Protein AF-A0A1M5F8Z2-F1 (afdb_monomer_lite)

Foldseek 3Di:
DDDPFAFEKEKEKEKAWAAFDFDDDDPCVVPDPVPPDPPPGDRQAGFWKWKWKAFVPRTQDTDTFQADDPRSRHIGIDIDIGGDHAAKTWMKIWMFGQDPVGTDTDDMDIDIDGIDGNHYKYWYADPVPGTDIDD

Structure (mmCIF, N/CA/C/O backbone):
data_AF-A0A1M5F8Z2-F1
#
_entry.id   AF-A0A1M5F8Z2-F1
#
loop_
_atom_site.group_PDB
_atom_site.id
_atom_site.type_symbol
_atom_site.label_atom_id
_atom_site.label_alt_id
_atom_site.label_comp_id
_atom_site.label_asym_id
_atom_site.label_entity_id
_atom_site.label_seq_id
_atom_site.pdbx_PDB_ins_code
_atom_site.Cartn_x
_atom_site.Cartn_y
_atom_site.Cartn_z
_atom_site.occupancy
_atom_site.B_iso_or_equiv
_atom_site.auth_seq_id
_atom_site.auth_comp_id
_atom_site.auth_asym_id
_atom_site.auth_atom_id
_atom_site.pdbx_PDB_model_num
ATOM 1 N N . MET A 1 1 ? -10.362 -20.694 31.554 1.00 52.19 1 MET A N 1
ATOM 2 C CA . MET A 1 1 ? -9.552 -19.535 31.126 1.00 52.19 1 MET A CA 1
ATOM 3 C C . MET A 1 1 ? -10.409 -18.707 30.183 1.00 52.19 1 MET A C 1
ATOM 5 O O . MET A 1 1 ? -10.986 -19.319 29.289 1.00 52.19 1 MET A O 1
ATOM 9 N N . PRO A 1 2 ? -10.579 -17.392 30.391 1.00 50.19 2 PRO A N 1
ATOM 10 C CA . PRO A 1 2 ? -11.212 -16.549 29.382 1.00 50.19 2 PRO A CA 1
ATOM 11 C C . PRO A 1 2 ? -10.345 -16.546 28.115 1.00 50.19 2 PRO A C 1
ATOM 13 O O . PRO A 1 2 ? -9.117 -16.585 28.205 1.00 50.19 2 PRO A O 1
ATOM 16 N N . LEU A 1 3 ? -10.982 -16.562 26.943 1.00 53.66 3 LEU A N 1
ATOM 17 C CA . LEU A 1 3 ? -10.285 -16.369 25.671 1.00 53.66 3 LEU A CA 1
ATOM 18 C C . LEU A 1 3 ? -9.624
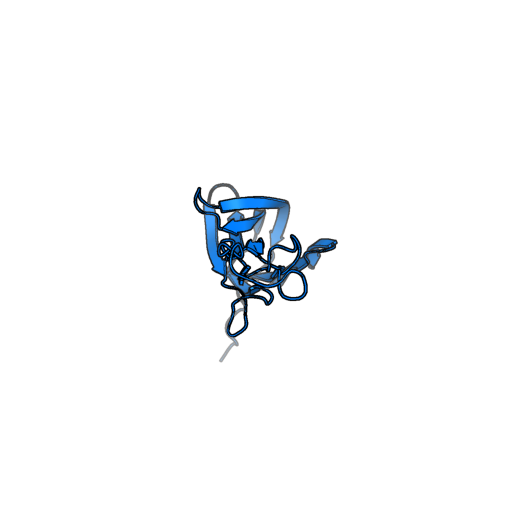 -14.979 25.682 1.00 53.66 3 LEU A C 1
ATOM 20 O O . LEU A 1 3 ? -10.235 -14.048 26.214 1.00 53.66 3 LEU A O 1
ATOM 24 N N . PRO A 1 4 ? -8.407 -14.821 25.128 1.00 60.22 4 PRO A N 1
ATOM 25 C CA . PRO A 1 4 ? -7.799 -13.504 25.005 1.00 60.22 4 PRO A CA 1
ATOM 26 C C . PRO A 1 4 ? -8.743 -12.595 24.212 1.00 60.22 4 PRO A C 1
ATOM 28 O O . PRO A 1 4 ? -9.300 -13.009 23.191 1.00 60.22 4 PRO A O 1
ATOM 31 N N . GLU A 1 5 ? -8.969 -11.380 24.713 1.00 66.06 5 GLU A N 1
ATOM 32 C CA . GLU A 1 5 ? -9.784 -10.395 24.008 1.00 66.06 5 GLU A CA 1
ATOM 33 C C . GLU A 1 5 ? -9.182 -10.150 22.620 1.00 66.06 5 GLU A C 1
ATOM 35 O O . GLU A 1 5 ? -7.975 -9.944 22.485 1.00 66.06 5 GLU A O 1
ATOM 40 N N . LYS A 1 6 ? -10.014 -10.207 21.573 1.00 69.88 6 LYS A N 1
ATOM 41 C CA . LYS A 1 6 ? -9.558 -9.894 20.217 1.00 69.88 6 LYS A CA 1
ATOM 42 C C . LYS A 1 6 ? -9.181 -8.415 20.161 1.00 69.88 6 LYS A C 1
ATOM 44 O O . LYS A 1 6 ? -10.018 -7.565 20.463 1.00 69.88 6 LYS A O 1
ATOM 49 N N . ALA A 1 7 ? -7.943 -8.129 19.770 1.00 80.31 7 ALA A N 1
ATOM 50 C CA . ALA A 1 7 ? -7.536 -6.780 19.410 1.00 80.31 7 ALA A CA 1
ATOM 51 C C . ALA A 1 7 ? -8.335 -6.320 18.183 1.00 80.31 7 ALA A C 1
ATOM 53 O O . ALA A 1 7 ? -8.654 -7.131 17.310 1.00 80.31 7 ALA A O 1
ATOM 54 N N . SER A 1 8 ? -8.685 -5.038 18.143 1.00 90.81 8 SER A N 1
ATOM 55 C CA . SER A 1 8 ? -9.182 -4.408 16.924 1.00 90.81 8 SER A CA 1
ATOM 56 C C . SER A 1 8 ? -8.052 -4.279 15.903 1.00 90.81 8 SER A C 1
ATOM 58 O O . SER A 1 8 ? -6.897 -4.053 16.270 1.00 90.81 8 SER A O 1
ATOM 60 N N . GLU A 1 9 ? -8.364 -4.471 14.623 1.00 93.25 9 GLU A N 1
ATOM 61 C CA . GLU A 1 9 ? -7.341 -4.518 13.577 1.00 93.25 9 GLU A CA 1
ATOM 62 C C . GLU A 1 9 ? -7.834 -4.006 12.220 1.00 93.25 9 GLU A C 1
ATOM 64 O O . GLU A 1 9 ? -8.988 -4.204 11.826 1.00 93.25 9 GLU A O 1
ATOM 69 N N . LEU A 1 10 ? -6.910 -3.397 11.481 1.00 95.31 10 LEU A N 1
ATOM 70 C CA . LEU A 1 10 ? -7.025 -3.129 10.057 1.00 95.31 10 LEU A CA 1
ATOM 71 C C . LEU A 1 10 ? -6.277 -4.222 9.292 1.00 95.31 10 LEU A C 1
ATOM 73 O O . LEU A 1 10 ? -5.064 -4.381 9.424 1.00 95.31 10 LEU A O 1
ATOM 77 N N . VAL A 1 11 ? -7.005 -4.968 8.471 1.00 96.44 11 VAL A N 1
ATOM 78 C CA . VAL A 1 11 ? -6.443 -5.994 7.596 1.00 96.44 11 VAL A CA 1
ATOM 79 C C . VAL A 1 11 ? -6.325 -5.433 6.194 1.00 96.44 11 VAL A C 1
ATOM 81 O O . VAL A 1 11 ? -7.320 -5.050 5.590 1.00 96.44 11 VAL A O 1
ATOM 84 N N . ILE A 1 12 ? -5.121 -5.433 5.645 1.00 96.69 12 ILE A N 1
ATOM 85 C CA . ILE A 1 12 ? -4.864 -4.964 4.289 1.00 96.69 12 ILE A CA 1
ATOM 86 C C . ILE A 1 12 ? -4.574 -6.163 3.411 1.00 96.69 12 ILE A C 1
ATOM 88 O O . ILE A 1 12 ? -3.708 -6.977 3.720 1.00 96.69 12 ILE A O 1
ATOM 92 N N . SER A 1 13 ? -5.281 -6.266 2.294 1.00 97.25 13 SER A N 1
ATOM 93 C CA . SER A 1 13 ? -4.994 -7.246 1.257 1.00 97.25 13 SER A CA 1
ATOM 94 C C . SER A 1 13 ? -4.762 -6.534 -0.056 1.00 97.25 13 SER A C 1
ATOM 96 O O . SER A 1 13 ? -5.580 -5.717 -0.463 1.00 97.25 13 SER A O 1
ATOM 98 N N . PHE A 1 14 ? -3.677 -6.862 -0.746 1.00 96.88 14 PHE A N 1
ATOM 99 C CA . PHE A 1 14 ? -3.400 -6.268 -2.045 1.00 96.88 14 PHE A CA 1
ATOM 100 C C . PHE A 1 14 ? -2.884 -7.292 -3.042 1.00 96.88 14 PHE A C 1
ATOM 102 O O . PHE A 1 14 ? -2.275 -8.311 -2.689 1.00 96.88 14 PHE A O 1
ATOM 109 N N . LYS A 1 15 ? -3.089 -6.971 -4.316 1.00 95.31 15 LYS A N 1
ATOM 110 C CA . LYS A 1 15 ? -2.471 -7.658 -5.441 1.00 95.31 15 LYS A CA 1
ATOM 111 C C . LYS A 1 15 ? -2.194 -6.642 -6.545 1.00 95.31 15 LYS A C 1
ATOM 113 O O . LYS A 1 15 ? -3.124 -6.120 -7.144 1.00 95.31 15 LYS A O 1
ATOM 118 N N . LYS A 1 16 ? -0.917 -6.387 -6.826 1.00 95.12 16 LYS A N 1
ATOM 119 C CA . LYS A 1 16 ? -0.479 -5.410 -7.834 1.00 95.12
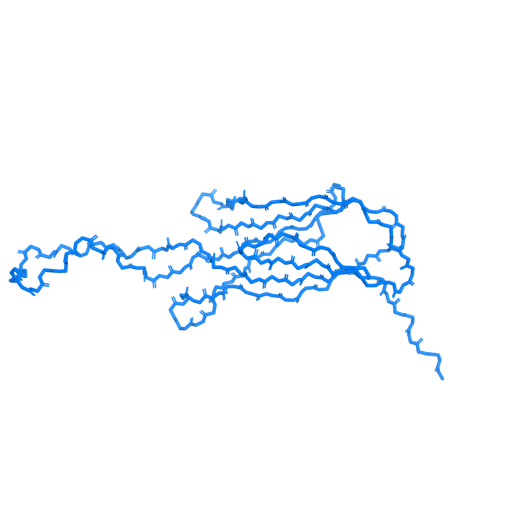 16 LYS A CA 1
ATOM 120 C C . LYS A 1 16 ? 0.734 -5.920 -8.596 1.00 95.12 16 LYS A C 1
ATOM 122 O O . LYS A 1 16 ? 1.603 -6.583 -8.029 1.00 95.12 16 LYS A O 1
ATOM 127 N N . LYS A 1 17 ? 0.791 -5.641 -9.894 1.00 94.25 17 LYS A N 1
ATOM 128 C CA . LYS A 1 17 ? 2.029 -5.759 -10.664 1.00 94.25 17 LYS A CA 1
ATOM 129 C C . LYS A 1 17 ? 2.866 -4.501 -10.446 1.00 94.25 17 LYS A C 1
ATOM 131 O O . LYS A 1 17 ? 2.360 -3.398 -10.629 1.00 94.25 17 LYS A O 1
ATOM 136 N N . GLY A 1 18 ? 4.143 -4.681 -10.117 1.00 92.88 18 GLY A N 1
ATOM 137 C CA . GLY A 1 18 ? 5.104 -3.582 -10.177 1.00 92.88 18 GLY A CA 1
ATOM 138 C C . GLY A 1 18 ? 5.317 -3.095 -11.611 1.00 92.88 18 GLY A C 1
ATOM 139 O O . GLY A 1 18 ? 4.975 -3.802 -12.573 1.00 92.88 18 GLY A O 1
ATOM 140 N N . ALA A 1 19 ? 5.912 -1.918 -11.768 1.00 93.25 19 ALA A N 1
ATOM 141 C CA . ALA A 1 19 ? 6.266 -1.350 -13.063 1.00 93.25 19 ALA A CA 1
ATOM 142 C C . ALA A 1 19 ? 7.169 -2.305 -13.876 1.00 93.25 19 ALA A C 1
ATOM 144 O O . ALA A 1 19 ? 8.000 -3.021 -13.303 1.00 93.25 19 ALA A O 1
ATOM 145 N N . PRO A 1 20 ? 7.006 -2.379 -15.211 1.00 91.38 20 PRO A N 1
ATOM 146 C CA . PRO A 1 20 ? 7.874 -3.196 -16.049 1.00 91.38 20 PRO A CA 1
ATOM 147 C C . PRO A 1 20 ? 9.297 -2.626 -16.078 1.00 91.38 20 PRO A C 1
ATOM 149 O O . PRO A 1 20 ? 9.494 -1.444 -16.342 1.00 91.38 20 PRO A O 1
ATOM 152 N N . VAL A 1 21 ? 10.284 -3.496 -15.869 1.00 89.56 21 VAL A N 1
ATOM 153 C CA . VAL A 1 21 ? 11.704 -3.211 -16.092 1.00 89.56 21 VAL A CA 1
ATOM 154 C C . VAL A 1 21 ? 12.118 -3.968 -17.348 1.00 89.56 21 VAL A C 1
ATOM 156 O O . VAL A 1 21 ? 12.002 -5.197 -17.409 1.00 89.56 21 VAL A O 1
ATOM 159 N N . TYR A 1 22 ? 12.527 -3.229 -18.372 1.00 87.19 22 TYR A N 1
ATOM 160 C CA . TYR A 1 22 ? 12.888 -3.778 -19.676 1.00 87.19 22 TYR A CA 1
ATOM 161 C C . TYR A 1 22 ? 14.369 -4.142 -19.714 1.00 87.19 22 TYR A C 1
ATOM 163 O O . TYR A 1 22 ? 15.180 -3.447 -19.108 1.00 87.19 22 TYR A O 1
ATOM 171 N N . ALA A 1 23 ? 14.698 -5.221 -20.426 1.00 82.00 23 ALA A N 1
ATOM 172 C CA . ALA A 1 23 ? 16.090 -5.554 -20.702 1.00 82.00 23 ALA A CA 1
ATOM 173 C C . ALA A 1 23 ? 16.719 -4.459 -21.575 1.00 82.00 23 ALA A C 1
ATOM 175 O O . ALA A 1 23 ? 16.045 -3.904 -22.449 1.00 82.00 23 ALA A O 1
ATOM 176 N N . GLU A 1 24 ? 18.004 -4.186 -21.360 1.00 74.06 24 GLU A N 1
ATOM 177 C CA . GLU A 1 24 ? 18.788 -3.389 -22.302 1.00 74.06 24 GLU A CA 1
ATOM 178 C C . GLU A 1 24 ? 18.790 -4.080 -23.673 1.00 74.06 24 GLU A C 1
ATOM 180 O O . GLU A 1 24 ? 18.893 -5.309 -23.774 1.00 74.06 24 GLU A O 1
ATOM 185 N N . GLU A 1 25 ? 18.622 -3.293 -24.735 1.00 64.25 25 GLU A N 1
ATOM 186 C CA . GLU A 1 25 ? 18.744 -3.795 -26.100 1.00 64.25 25 GLU A CA 1
ATOM 187 C C . GLU A 1 25 ? 20.195 -4.247 -26.309 1.00 64.25 25 GLU A C 1
ATOM 189 O O . GLU A 1 25 ? 21.127 -3.455 -26.195 1.00 64.25 25 GLU A O 1
ATOM 194 N N . GLN A 1 26 ? 20.399 -5.541 -26.566 1.00 58.06 26 GLN A N 1
ATOM 195 C CA . GLN A 1 26 ? 21.677 -6.010 -27.090 1.00 58.06 26 GLN A CA 1
ATOM 196 C C . GLN A 1 26 ? 21.748 -5.614 -28.562 1.00 58.06 26 GLN A C 1
ATOM 198 O O . GLN A 1 26 ? 20.834 -5.956 -29.312 1.00 58.06 26 GLN A O 1
ATOM 203 N N . ASP A 1 27 ? 22.826 -4.930 -28.956 1.00 52.78 27 ASP A N 1
ATOM 204 C CA . ASP A 1 27 ? 23.111 -4.594 -30.353 1.00 52.78 27 ASP A CA 1
ATOM 205 C C . ASP A 1 27 ? 23.022 -5.854 -31.230 1.00 52.78 27 ASP A C 1
ATOM 207 O O . ASP A 1 27 ? 23.849 -6.765 -31.160 1.00 52.78 27 ASP A O 1
ATOM 211 N N . ASP A 1 28 ? 21.971 -5.904 -32.047 1.00 54.91 28 ASP A N 1
ATOM 212 C CA . ASP A 1 28 ? 21.643 -6.996 -32.967 1.00 54.91 28 ASP A CA 1
ATOM 213 C C . ASP A 1 28 ? 22.198 -6.720 -34.387 1.00 54.91 28 ASP A C 1
ATOM 215 O O . ASP A 1 28 ? 21.742 -7.325 -35.363 1.00 54.91 28 ASP A O 1
ATOM 219 N N . GLU A 1 29 ? 23.184 -5.817 -34.528 1.00 57.12 29 GLU A N 1
ATOM 220 C CA . GLU A 1 29 ? 23.745 -5.405 -35.831 1.00 57.12 29 GLU A CA 1
ATOM 221 C C . GLU A 1 29 ? 24.320 -6.580 -36.641 1.00 57.12 29 GLU A C 1
ATOM 223 O O . GLU A 1 29 ? 24.210 -6.588 -37.867 1.00 57.12 29 GLU A O 1
ATOM 228 N N . ASP A 1 30 ? 24.833 -7.620 -35.977 1.00 59.09 30 ASP A N 1
ATOM 229 C CA . ASP A 1 30 ? 25.423 -8.798 -36.631 1.00 59.09 30 ASP A CA 1
ATOM 230 C C . ASP A 1 30 ? 24.423 -9.944 -36.901 1.00 59.09 30 ASP A C 1
ATOM 232 O O . ASP A 1 30 ? 24.804 -11.019 -37.381 1.00 59.09 30 ASP A O 1
ATOM 236 N N . ARG A 1 31 ? 23.123 -9.769 -36.607 1.00 62.06 31 ARG A N 1
ATOM 237 C CA . ARG A 1 31 ? 22.120 -10.829 -36.821 1.00 62.06 31 ARG A CA 1
ATOM 238 C C . ARG A 1 31 ? 21.444 -10.734 -38.196 1.00 62.06 31 ARG A C 1
ATOM 240 O O . ARG A 1 31 ? 21.042 -9.653 -38.625 1.00 62.06 31 ARG A O 1
ATOM 247 N N . PRO A 1 32 ? 21.218 -11.872 -38.887 1.00 61.56 32 PRO A N 1
ATOM 248 C CA . PRO A 1 32 ? 20.415 -11.906 -40.108 1.00 61.56 32 PRO A CA 1
ATOM 249 C C . PRO A 1 32 ? 19.021 -11.293 -39.894 1.00 61.56 32 PRO A C 1
ATOM 251 O O . PRO A 1 32 ? 18.394 -11.543 -38.870 1.00 61.56 32 PRO A O 1
ATOM 254 N N . ARG A 1 33 ? 18.474 -10.576 -40.888 1.00 63.84 33 ARG A N 1
ATOM 255 C CA . ARG A 1 33 ? 17.180 -9.848 -40.801 1.00 63.84 33 ARG A CA 1
ATOM 256 C C . ARG A 1 33 ? 15.970 -10.664 -40.314 1.00 63.84 33 ARG A C 1
ATOM 258 O O . ARG A 1 33 ? 15.016 -10.090 -39.814 1.00 63.84 33 ARG A O 1
ATOM 265 N N . HIS A 1 34 ? 15.984 -11.989 -40.464 1.00 61.97 34 HIS A N 1
ATOM 266 C CA . HIS A 1 34 ? 14.918 -12.883 -39.981 1.00 61.97 34 HIS A CA 1
ATOM 267 C C . HIS A 1 34 ? 15.097 -13.322 -38.512 1.00 61.97 34 HIS A C 1
ATOM 269 O O . HIS A 1 34 ? 14.225 -13.984 -37.957 1.00 61.97 34 HIS A O 1
ATOM 275 N N . MET A 1 35 ? 16.238 -12.984 -37.907 1.00 55.75 35 MET A N 1
ATOM 276 C CA . MET A 1 35 ? 16.598 -13.208 -36.503 1.00 55.75 35 MET A CA 1
ATOM 277 C C . MET A 1 35 ? 16.711 -11.908 -35.701 1.00 55.75 35 MET A C 1
ATOM 279 O O . MET A 1 35 ? 16.825 -11.977 -34.478 1.00 55.75 35 MET A O 1
ATOM 283 N N . GLN A 1 36 ? 16.676 -10.748 -36.361 1.00 64.31 36 GLN A N 1
ATOM 284 C CA . GLN A 1 36 ? 16.560 -9.457 -35.692 1.00 64.31 36 GLN A CA 1
ATOM 285 C C . GLN A 1 36 ? 15.228 -9.444 -34.941 1.00 64.31 36 GLN A C 1
ATOM 287 O O . GLN A 1 36 ? 14.155 -9.552 -35.546 1.00 64.31 36 GLN A O 1
ATOM 292 N N . ARG A 1 37 ? 15.290 -9.403 -33.607 1.00 60.25 37 ARG A N 1
ATOM 293 C CA . ARG A 1 37 ? 14.089 -9.232 -32.794 1.00 60.25 37 ARG A CA 1
ATOM 294 C C . ARG A 1 37 ? 13.598 -7.820 -33.087 1.00 60.25 37 ARG A C 1
ATOM 296 O O . ARG A 1 37 ? 14.267 -6.867 -32.720 1.00 60.25 37 ARG A O 1
ATOM 303 N N . GLY A 1 38 ? 12.474 -7.688 -33.794 1.00 56.22 38 GLY A N 1
ATOM 304 C CA . GLY A 1 38 ? 11.837 -6.379 -33.974 1.00 56.22 38 GLY A CA 1
ATOM 305 C C . GLY A 1 38 ? 11.624 -5.697 -32.618 1.00 56.22 38 GLY A C 1
ATOM 306 O O . GLY A 1 38 ? 11.561 -6.413 -31.620 1.00 56.22 38 GLY A O 1
ATOM 307 N N . ASP A 1 39 ? 11.498 -4.363 -32.627 1.00 57.94 39 ASP A N 1
ATOM 308 C CA . ASP A 1 39 ? 11.503 -3.352 -31.534 1.00 57.94 39 ASP A CA 1
ATOM 309 C C . ASP A 1 39 ? 10.669 -3.618 -30.250 1.00 57.94 39 ASP A C 1
ATOM 311 O O . ASP A 1 39 ? 10.389 -2.725 -29.447 1.00 57.94 39 ASP A O 1
ATOM 315 N N . VAL A 1 40 ? 10.213 -4.842 -30.014 1.00 61.66 40 VAL A N 1
ATOM 316 C CA . VAL A 1 40 ? 9.514 -5.273 -28.815 1.00 61.66 40 VAL A CA 1
ATOM 317 C C . VAL A 1 40 ? 10.514 -5.412 -27.670 1.00 61.66 40 VAL A C 1
ATOM 319 O O . VAL A 1 40 ? 11.098 -6.475 -27.442 1.00 61.66 40 VAL A O 1
ATOM 322 N N . LYS A 1 41 ? 10.651 -4.335 -26.891 1.00 68.56 41 LYS A N 1
ATOM 323 C CA . LYS A 1 41 ? 11.354 -4.349 -25.604 1.00 68.56 41 LYS A CA 1
ATOM 324 C C . LYS A 1 41 ? 10.779 -5.440 -24.706 1.00 68.56 41 LYS A C 1
ATOM 326 O O . LYS A 1 41 ? 9.627 -5.386 -24.267 1.00 68.56 41 LYS A O 1
ATOM 331 N N . GLN A 1 42 ? 11.587 -6.457 -24.431 1.00 79.31 42 GLN A N 1
ATOM 332 C CA . GLN A 1 42 ? 11.181 -7.567 -23.583 1.00 79.31 42 GLN A CA 1
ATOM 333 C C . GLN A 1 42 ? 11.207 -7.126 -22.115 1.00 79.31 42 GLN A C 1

= = = = =

Would you output, unchanged, each line from the start of the records to the line that holds "ATOM 10 C CA", both included and nothing else?

| COMPLETED TASK |
Protein AF-A0A1M5F8Z2-F1 (afdb_monomer_lite)

Foldseek 3Di:
DDDPFAFEKEKEKEKAWAAFDFDDDDPCVVPDPVPPDPPPGDRQAGFWKWKWKAFVPRTQDTDTFQADDPRSRHIGIDIDIGGDHAAKTWMKIWMFGQDPVGTDTDDMDIDIDGIDGNHYKYWYADPVPGTDIDD

Structure (mmCIF, N/CA/C/O backbone):
data_AF-A0A1M5F8Z2-F1
#
_entry.id   AF-A0A1M5F8Z2-F1
#
loop_
_atom_site.group_PDB
_atom_site.id
_atom_site.type_symbol
_atom_site.label_atom_id
_atom_site.label_alt_id
_atom_site.label_comp_id
_atom_site.label_asym_id
_atom_site.label_entity_id
_atom_site.label_seq_id
_atom_site.pdbx_PDB_ins_code
_atom_site.Cartn_x
_atom_site.Cartn_y
_atom_site.Cartn_z
_atom_site.occupancy
_atom_site.B_iso_or_equiv
_atom_site.auth_seq_id
_atom_site.auth_comp_id
_atom_site.auth_asym_id
_atom_site.auth_atom_id
_atom_site.pdbx_PDB_model_num
ATOM 1 N N . MET A 1 1 ? -10.362 -20.694 31.554 1.00 52.19 1 MET A N 1
ATOM 2 C CA . MET A 1 1 ? -9.552 -19.535 31.126 1.00 52.19 1 MET A CA 1
ATOM 3 C C . MET A 1 1 ? -10.409 -18.707 30.183 1.00 52.19 1 MET A C 1
ATOM 5 O O . MET A 1 1 ? -10.986 -19.319 29.289 1.00 52.19 1 MET A O 1
ATOM 9 N N . PRO A 1 2 ? -10.579 -17.392 30.391 1.00 50.19 2 PRO A N 1
ATOM 10 C CA . PRO A 1 2 ? -11.212 -16.549 29.382 1.00 50.19 2 PRO A CA 1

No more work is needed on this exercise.